Abstract

An exact integral-transform formulation of the theory of the diffraction of monochromatic scalar waves from an infinite plane boundary with known boundary values is developed from first principles. The formulation is analogous to the Fourier-transform formulation of Fraunhofer diffraction, except that it is exact and is valid for both Fresnel and Fraunhofer diffraction. The known wavefunction on the boundary is expanded into a linear superposition of point-convergence patterns. The point-convergence pattern is defined as the pattern of the wavefunction that must exist on the boundary in order to produce a Dirac delta-function distribution of the wavefunction on a plane of observation that is parallel to the boundary. This pattern is described by a point-convergence function h determined by the position of the delta-function singularity on the plane of observation and the distance of that plane from the boundary.
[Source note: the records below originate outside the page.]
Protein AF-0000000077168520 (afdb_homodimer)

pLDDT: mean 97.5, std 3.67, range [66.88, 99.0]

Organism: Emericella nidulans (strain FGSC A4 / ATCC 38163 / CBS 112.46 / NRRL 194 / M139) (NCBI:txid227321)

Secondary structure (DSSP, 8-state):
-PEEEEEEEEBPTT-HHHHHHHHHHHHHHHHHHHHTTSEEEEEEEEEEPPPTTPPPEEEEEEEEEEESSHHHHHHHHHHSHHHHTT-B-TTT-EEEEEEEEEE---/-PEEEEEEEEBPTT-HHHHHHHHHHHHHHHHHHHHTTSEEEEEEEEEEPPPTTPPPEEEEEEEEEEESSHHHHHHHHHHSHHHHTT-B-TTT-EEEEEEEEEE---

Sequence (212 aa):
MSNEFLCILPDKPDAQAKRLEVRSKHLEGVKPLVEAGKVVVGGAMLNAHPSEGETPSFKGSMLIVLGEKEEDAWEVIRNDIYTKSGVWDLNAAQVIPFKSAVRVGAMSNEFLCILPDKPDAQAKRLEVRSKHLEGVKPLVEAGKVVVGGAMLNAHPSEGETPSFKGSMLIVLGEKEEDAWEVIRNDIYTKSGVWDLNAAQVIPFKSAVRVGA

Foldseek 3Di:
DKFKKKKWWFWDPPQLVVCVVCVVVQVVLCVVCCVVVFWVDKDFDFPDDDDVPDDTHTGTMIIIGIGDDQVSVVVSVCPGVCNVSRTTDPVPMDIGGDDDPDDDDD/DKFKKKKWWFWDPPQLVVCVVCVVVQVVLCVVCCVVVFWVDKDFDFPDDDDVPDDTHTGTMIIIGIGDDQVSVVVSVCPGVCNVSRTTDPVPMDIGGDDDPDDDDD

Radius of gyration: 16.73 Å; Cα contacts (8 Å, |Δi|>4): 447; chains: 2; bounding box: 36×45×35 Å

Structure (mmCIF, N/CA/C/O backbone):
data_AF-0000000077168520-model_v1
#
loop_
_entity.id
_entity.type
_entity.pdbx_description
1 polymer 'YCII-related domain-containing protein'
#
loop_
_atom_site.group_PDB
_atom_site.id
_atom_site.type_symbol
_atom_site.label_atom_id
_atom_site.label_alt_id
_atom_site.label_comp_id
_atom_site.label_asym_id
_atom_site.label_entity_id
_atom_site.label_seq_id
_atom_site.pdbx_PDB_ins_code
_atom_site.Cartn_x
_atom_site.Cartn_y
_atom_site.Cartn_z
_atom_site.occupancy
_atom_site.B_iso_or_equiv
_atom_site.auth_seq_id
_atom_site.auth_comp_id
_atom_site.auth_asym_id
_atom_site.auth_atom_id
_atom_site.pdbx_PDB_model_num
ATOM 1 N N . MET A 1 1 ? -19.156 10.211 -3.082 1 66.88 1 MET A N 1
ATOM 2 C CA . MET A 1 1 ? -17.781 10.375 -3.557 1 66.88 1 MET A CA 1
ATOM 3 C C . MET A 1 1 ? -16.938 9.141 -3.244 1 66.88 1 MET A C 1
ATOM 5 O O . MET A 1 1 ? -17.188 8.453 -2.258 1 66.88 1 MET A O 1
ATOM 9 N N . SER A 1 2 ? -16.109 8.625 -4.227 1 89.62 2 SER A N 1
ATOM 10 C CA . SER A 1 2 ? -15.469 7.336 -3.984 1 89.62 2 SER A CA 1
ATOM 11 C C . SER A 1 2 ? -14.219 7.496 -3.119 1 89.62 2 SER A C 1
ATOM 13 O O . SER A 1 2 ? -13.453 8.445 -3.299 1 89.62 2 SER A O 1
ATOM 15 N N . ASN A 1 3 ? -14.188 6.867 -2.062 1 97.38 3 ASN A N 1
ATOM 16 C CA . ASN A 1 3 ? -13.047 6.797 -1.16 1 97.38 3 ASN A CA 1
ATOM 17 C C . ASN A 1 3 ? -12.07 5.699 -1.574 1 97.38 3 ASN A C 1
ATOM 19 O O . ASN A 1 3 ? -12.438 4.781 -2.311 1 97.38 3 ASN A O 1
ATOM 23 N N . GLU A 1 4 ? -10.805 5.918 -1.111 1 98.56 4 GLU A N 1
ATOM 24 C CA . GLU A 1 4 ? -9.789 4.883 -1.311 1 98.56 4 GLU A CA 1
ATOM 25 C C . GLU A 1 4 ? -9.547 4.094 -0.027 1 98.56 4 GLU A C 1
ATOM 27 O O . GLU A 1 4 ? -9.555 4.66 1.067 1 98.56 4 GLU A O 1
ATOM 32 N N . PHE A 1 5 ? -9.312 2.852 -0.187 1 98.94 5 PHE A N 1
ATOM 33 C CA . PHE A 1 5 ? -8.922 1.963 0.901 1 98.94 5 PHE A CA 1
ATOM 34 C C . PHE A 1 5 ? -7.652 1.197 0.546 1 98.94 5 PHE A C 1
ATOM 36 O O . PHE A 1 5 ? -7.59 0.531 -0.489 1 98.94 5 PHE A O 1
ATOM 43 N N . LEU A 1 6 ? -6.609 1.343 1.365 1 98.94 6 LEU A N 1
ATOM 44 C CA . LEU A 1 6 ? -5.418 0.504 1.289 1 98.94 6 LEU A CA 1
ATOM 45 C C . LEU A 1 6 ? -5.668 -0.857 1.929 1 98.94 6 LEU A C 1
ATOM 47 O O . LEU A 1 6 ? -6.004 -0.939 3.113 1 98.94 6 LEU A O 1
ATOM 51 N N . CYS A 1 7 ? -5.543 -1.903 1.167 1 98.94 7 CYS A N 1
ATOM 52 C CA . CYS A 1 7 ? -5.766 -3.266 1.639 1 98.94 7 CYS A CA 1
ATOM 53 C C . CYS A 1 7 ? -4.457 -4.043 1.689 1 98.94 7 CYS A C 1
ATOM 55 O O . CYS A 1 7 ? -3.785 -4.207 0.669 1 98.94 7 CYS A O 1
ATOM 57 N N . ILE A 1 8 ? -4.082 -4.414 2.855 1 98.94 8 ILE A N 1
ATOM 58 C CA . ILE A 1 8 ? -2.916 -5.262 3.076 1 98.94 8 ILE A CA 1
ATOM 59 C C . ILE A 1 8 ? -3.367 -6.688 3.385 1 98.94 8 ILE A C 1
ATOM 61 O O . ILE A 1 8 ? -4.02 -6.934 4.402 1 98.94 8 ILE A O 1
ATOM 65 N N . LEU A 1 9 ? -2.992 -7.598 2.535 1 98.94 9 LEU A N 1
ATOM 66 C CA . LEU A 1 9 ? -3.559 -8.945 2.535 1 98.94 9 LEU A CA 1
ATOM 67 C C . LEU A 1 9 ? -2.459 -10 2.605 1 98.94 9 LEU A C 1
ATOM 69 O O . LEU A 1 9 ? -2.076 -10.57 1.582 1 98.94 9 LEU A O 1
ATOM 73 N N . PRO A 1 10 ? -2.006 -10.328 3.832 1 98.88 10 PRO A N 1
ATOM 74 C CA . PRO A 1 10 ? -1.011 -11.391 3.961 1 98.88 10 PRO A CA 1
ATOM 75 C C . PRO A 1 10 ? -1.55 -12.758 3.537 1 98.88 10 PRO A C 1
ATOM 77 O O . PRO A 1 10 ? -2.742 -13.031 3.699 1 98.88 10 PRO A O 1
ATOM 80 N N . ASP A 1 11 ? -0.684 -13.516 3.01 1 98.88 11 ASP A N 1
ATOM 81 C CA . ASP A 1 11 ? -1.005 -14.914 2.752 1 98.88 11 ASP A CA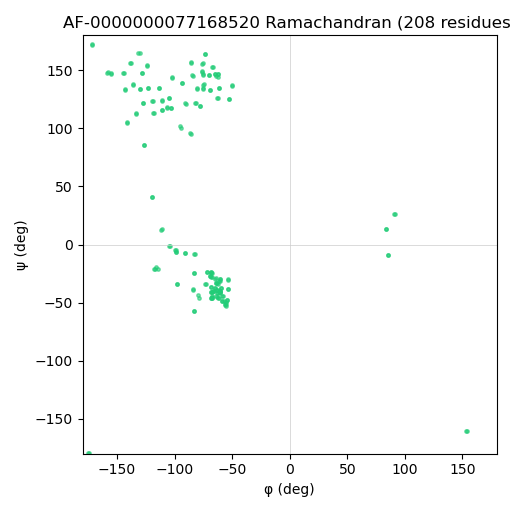 1
ATOM 82 C C . ASP A 1 11 ? -0.967 -15.734 4.039 1 98.88 11 ASP A C 1
ATOM 84 O O . ASP A 1 11 ? -0.232 -15.398 4.973 1 98.88 11 ASP A O 1
ATOM 88 N N . LYS A 1 12 ? -1.708 -16.828 4.012 1 98.69 12 LYS A N 1
ATOM 89 C CA . LYS A 1 12 ? -1.521 -17.844 5.055 1 98.69 12 LYS A CA 1
ATOM 90 C C . LYS A 1 12 ? -0.149 -18.5 4.941 1 98.69 12 LYS A C 1
ATOM 92 O O . LYS A 1 12 ? 0.45 -18.516 3.867 1 98.69 12 LYS A O 1
ATOM 97 N N . PRO A 1 13 ? 0.493 -19.047 6.082 1 95.94 13 PRO A N 1
ATOM 98 C CA . PRO A 1 13 ? 1.838 -19.625 6.066 1 95.94 13 PRO A CA 1
ATOM 99 C C . PRO A 1 13 ? 2.002 -20.703 5.004 1 95.94 13 PRO A C 1
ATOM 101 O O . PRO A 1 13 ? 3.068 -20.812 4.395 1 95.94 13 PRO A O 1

The point-convergence function is orthogonal to a function g called the point-divergence function. Together, g and h serve as kernels for a new integral transform called the diffraction transform. The pattern of the wavefunction on the plane of observation is the diffraction transform of the wavefunction on the boundary. We show that g represents the field of a dipole while h cannot be expressed by an ordinary function and must be defined as a functional. Successive diffraction transformations are discussed, and the transform formulation of Fraunhofer diffraction is obtained as a special case from the diffraction-transform theory.